=== Section Start ===

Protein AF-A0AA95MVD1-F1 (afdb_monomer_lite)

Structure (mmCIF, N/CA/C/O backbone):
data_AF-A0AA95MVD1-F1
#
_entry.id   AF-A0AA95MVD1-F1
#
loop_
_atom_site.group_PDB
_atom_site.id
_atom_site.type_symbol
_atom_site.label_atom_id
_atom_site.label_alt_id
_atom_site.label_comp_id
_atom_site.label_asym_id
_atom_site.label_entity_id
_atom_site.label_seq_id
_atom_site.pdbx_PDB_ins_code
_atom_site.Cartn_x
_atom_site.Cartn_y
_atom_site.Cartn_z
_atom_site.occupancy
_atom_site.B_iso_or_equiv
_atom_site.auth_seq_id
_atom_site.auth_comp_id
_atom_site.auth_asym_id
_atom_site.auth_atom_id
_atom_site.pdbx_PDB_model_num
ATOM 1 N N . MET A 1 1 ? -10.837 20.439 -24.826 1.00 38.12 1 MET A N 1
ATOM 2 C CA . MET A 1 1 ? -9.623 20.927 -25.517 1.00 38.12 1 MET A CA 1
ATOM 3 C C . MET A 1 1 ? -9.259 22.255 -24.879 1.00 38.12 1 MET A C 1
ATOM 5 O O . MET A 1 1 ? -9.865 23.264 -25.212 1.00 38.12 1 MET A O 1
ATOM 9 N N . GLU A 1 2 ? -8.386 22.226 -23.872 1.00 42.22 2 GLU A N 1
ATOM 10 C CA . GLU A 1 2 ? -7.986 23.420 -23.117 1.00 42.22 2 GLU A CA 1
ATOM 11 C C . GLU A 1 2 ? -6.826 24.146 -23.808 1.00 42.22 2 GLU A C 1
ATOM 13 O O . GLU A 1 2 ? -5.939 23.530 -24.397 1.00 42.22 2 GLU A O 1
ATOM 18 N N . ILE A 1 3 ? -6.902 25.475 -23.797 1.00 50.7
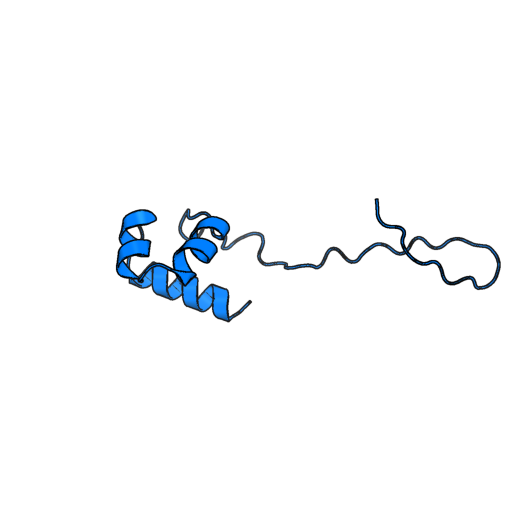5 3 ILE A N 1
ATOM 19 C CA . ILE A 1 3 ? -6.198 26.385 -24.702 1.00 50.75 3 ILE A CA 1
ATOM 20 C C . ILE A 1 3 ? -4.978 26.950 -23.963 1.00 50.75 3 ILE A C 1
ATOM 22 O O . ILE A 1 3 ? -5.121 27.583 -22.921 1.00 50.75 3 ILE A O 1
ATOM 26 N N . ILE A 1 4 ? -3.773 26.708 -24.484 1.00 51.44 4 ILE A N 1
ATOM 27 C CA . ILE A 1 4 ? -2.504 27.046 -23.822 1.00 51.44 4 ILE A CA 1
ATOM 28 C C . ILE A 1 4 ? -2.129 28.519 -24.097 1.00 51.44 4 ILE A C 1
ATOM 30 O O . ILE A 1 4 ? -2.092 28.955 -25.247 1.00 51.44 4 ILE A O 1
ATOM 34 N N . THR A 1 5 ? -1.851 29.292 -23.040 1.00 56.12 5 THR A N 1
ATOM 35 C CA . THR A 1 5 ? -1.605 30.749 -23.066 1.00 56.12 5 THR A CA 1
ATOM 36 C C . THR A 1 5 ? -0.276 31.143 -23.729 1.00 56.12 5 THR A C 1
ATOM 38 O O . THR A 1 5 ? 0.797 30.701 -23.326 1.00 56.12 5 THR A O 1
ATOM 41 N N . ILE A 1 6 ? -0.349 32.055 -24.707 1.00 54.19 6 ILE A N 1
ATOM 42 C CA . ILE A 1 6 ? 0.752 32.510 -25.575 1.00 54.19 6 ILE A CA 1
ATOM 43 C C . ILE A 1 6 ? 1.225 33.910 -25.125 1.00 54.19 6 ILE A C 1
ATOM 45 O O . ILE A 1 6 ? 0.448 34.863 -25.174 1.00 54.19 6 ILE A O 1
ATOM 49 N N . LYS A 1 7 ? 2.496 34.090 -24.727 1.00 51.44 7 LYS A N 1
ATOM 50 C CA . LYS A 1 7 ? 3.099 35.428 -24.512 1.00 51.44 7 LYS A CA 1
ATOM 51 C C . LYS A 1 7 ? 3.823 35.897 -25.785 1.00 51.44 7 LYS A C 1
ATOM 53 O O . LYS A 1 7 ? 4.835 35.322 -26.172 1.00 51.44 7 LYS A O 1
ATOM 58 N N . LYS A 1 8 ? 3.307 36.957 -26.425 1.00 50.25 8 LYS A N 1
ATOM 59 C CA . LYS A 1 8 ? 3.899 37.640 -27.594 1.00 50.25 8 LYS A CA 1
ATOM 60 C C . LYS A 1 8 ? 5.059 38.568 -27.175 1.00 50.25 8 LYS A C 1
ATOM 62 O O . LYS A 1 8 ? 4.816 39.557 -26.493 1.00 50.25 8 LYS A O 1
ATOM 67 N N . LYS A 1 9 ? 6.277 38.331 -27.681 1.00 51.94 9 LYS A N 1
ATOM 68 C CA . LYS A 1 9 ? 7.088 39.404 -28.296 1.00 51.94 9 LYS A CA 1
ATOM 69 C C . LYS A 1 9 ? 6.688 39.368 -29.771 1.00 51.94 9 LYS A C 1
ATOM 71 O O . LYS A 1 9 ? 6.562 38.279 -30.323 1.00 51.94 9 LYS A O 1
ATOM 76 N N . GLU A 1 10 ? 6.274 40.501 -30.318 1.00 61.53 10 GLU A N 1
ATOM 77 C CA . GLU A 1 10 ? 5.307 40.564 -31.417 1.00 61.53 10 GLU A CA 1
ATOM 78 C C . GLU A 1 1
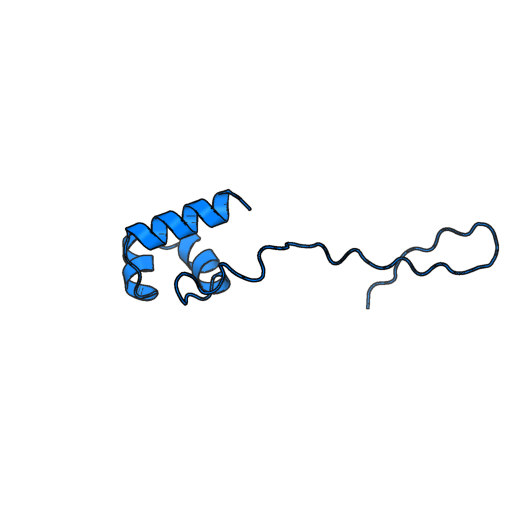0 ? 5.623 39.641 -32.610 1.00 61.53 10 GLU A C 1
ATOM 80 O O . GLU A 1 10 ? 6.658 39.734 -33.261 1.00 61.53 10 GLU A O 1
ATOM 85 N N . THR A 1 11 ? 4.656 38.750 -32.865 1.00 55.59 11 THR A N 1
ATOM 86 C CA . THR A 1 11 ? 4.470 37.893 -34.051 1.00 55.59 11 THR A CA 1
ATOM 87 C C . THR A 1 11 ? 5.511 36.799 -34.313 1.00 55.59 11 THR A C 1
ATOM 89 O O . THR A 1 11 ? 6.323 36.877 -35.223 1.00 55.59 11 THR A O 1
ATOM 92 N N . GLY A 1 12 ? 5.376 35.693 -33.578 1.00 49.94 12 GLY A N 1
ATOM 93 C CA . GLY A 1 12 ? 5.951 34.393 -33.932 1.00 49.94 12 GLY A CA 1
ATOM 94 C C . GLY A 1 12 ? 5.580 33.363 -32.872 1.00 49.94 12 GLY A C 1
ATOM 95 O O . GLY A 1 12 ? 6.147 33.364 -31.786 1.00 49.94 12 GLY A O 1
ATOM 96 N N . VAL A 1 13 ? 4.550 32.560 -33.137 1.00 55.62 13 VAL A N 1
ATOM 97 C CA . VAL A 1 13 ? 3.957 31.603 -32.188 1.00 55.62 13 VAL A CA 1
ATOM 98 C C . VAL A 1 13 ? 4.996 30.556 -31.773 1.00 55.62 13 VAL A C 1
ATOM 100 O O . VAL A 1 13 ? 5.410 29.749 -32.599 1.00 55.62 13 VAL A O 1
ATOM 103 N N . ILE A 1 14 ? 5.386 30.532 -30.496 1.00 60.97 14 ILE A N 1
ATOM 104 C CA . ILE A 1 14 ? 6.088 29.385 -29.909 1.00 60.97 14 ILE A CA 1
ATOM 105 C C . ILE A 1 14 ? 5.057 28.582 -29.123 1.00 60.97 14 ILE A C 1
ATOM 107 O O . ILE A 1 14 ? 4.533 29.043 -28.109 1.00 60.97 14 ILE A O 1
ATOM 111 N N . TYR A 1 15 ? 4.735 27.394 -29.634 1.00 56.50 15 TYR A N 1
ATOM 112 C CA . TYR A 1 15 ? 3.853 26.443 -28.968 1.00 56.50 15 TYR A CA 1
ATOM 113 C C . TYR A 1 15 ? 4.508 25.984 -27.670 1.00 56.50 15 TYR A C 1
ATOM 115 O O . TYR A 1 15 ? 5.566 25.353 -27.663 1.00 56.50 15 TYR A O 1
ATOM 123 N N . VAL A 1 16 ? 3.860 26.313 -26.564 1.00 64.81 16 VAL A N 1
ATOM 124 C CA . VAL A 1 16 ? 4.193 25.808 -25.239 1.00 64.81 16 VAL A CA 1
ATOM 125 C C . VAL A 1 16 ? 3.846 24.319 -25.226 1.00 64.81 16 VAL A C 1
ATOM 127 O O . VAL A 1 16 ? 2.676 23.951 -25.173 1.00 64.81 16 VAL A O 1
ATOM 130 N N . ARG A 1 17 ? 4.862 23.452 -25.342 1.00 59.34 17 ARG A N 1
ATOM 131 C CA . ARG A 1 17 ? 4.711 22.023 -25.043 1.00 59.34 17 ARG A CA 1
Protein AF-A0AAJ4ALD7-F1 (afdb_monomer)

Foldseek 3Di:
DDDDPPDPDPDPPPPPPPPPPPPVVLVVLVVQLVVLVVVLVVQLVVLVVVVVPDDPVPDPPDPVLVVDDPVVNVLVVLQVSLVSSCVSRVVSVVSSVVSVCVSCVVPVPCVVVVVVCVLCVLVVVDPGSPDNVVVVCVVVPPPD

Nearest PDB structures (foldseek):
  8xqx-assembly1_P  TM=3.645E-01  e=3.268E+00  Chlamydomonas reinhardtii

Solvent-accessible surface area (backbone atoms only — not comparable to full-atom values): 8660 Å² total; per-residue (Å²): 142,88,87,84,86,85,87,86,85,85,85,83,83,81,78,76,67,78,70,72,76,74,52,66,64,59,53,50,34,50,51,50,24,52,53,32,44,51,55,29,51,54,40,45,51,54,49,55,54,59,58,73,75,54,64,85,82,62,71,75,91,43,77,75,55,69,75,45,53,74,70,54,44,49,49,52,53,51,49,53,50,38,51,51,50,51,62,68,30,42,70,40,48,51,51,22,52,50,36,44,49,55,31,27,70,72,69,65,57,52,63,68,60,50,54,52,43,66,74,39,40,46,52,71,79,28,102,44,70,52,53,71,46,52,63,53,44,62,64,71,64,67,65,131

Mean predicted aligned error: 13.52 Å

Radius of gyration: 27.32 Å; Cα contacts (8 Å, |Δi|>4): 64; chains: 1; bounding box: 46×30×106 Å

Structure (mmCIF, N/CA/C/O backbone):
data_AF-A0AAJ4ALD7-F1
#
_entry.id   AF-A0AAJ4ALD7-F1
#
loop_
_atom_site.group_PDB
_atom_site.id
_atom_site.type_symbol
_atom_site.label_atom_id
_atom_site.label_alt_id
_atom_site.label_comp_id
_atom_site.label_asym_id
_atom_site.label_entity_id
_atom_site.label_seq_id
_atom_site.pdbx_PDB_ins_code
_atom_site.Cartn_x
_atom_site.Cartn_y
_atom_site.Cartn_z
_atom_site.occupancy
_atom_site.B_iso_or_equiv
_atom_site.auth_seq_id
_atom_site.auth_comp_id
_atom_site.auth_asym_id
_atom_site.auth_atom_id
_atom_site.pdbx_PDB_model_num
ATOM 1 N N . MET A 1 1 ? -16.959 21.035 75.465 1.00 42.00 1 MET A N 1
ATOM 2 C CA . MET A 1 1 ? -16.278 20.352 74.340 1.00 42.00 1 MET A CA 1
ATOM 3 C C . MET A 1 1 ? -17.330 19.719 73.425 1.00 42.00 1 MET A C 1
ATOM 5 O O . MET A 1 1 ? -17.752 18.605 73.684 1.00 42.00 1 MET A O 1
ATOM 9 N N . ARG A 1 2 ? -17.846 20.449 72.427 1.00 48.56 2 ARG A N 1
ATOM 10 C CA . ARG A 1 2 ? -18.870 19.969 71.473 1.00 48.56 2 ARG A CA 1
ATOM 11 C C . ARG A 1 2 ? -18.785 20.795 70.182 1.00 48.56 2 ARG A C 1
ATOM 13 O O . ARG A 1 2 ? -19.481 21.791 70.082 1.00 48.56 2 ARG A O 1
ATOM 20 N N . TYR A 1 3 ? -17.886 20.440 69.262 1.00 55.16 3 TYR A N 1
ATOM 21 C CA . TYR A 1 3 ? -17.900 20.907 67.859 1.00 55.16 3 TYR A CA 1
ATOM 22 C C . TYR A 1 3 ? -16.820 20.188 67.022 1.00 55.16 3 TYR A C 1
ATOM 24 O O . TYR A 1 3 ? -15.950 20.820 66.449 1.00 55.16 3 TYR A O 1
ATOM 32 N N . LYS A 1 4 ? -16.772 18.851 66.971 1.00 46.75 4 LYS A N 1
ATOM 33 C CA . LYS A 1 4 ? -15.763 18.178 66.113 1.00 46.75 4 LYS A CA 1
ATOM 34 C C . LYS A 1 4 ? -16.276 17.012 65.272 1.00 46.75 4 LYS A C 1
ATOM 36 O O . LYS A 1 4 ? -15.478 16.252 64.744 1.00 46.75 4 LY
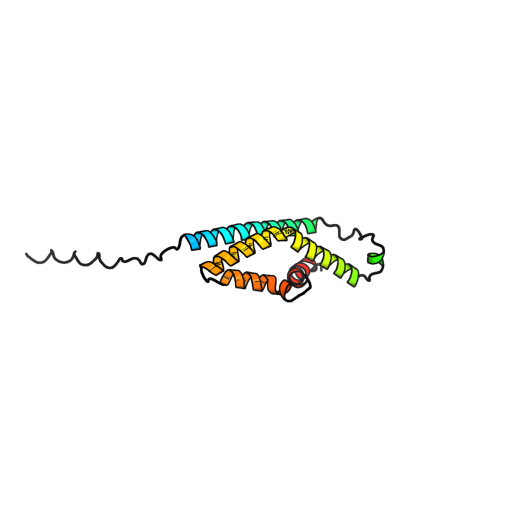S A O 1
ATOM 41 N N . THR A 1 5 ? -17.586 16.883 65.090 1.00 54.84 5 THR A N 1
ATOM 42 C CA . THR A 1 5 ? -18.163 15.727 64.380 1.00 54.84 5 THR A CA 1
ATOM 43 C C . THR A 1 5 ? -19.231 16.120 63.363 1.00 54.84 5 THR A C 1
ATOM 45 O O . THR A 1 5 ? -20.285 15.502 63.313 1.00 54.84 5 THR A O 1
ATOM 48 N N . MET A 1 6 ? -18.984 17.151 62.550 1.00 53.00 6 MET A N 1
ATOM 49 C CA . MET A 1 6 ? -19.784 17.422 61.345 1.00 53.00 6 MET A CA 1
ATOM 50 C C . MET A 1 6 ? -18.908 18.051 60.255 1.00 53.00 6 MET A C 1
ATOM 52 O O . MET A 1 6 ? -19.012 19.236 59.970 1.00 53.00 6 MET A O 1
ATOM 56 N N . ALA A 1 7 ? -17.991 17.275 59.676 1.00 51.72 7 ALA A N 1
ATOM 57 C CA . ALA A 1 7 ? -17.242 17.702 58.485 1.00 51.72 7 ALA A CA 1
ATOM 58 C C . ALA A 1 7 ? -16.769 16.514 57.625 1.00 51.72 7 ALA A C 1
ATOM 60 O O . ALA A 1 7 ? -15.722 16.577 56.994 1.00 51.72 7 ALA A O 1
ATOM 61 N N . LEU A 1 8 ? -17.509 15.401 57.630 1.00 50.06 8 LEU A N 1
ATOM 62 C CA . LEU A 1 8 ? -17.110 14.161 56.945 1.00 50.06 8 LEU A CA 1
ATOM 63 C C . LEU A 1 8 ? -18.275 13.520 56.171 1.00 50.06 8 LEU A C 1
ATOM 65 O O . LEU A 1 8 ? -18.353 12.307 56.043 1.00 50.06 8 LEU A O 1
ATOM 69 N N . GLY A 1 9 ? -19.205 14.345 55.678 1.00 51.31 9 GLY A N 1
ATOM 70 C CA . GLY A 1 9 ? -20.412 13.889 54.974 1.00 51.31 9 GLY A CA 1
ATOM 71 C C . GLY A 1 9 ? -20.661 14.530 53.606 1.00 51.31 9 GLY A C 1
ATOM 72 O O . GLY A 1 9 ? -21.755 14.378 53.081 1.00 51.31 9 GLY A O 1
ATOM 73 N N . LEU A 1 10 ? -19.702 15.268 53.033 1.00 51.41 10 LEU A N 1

=== Section End ===

Problem description
Among the entries above, find the line with "ATOM 51 C C" and the line with "ATOM 71 O O"; give again exactly these two lines and all lines between them.

Response to the exercise
ATOM 51 C C . LYS A 1 7 ? 3.823 35.897 -25.785 1.00 51.44 7 LYS A C 1
ATOM 53 O O . LYS A 1 7 ? 4.835 35.322 -26.172 1.00 51.44 7 LYS A O 1
ATOM 58 N N . LYS A 1 8 ? 3.307 36.957 -26.425 1.00 50.25 8 LYS A N 1
ATOM 59 C CA . LYS A 1 8 ? 3.899 37.640 -27.594 1.00 50.25 8 LYS A CA 1
ATOM 60 C C . LYS A 1 8 ? 5.059 38.568 -27.175 1.00 50.25 8 LYS A C 1
ATOM 62 O O . LYS A 1 8 ? 4.816 39.557 -26.493 1.00 50.25 8 LYS A O 1
ATOM 67 N N . LYS A 1 9 ? 6.277 38.331 -27.681 1.00 51.94 9 LYS A N 1
ATOM 68 C CA . LYS A 1 9 ? 7.088 39.404 -28.296 1.00 51.94 9 LYS A CA 1
ATOM 69 C C . LYS A 1 9 ? 6.688 39.368 -29.771 1.00 51.94 9 LYS A C 1
ATOM 71 O O . LYS A 1 9 ? 6.562 38.279 -30.323 1.00 51.94 9 LYS A O 1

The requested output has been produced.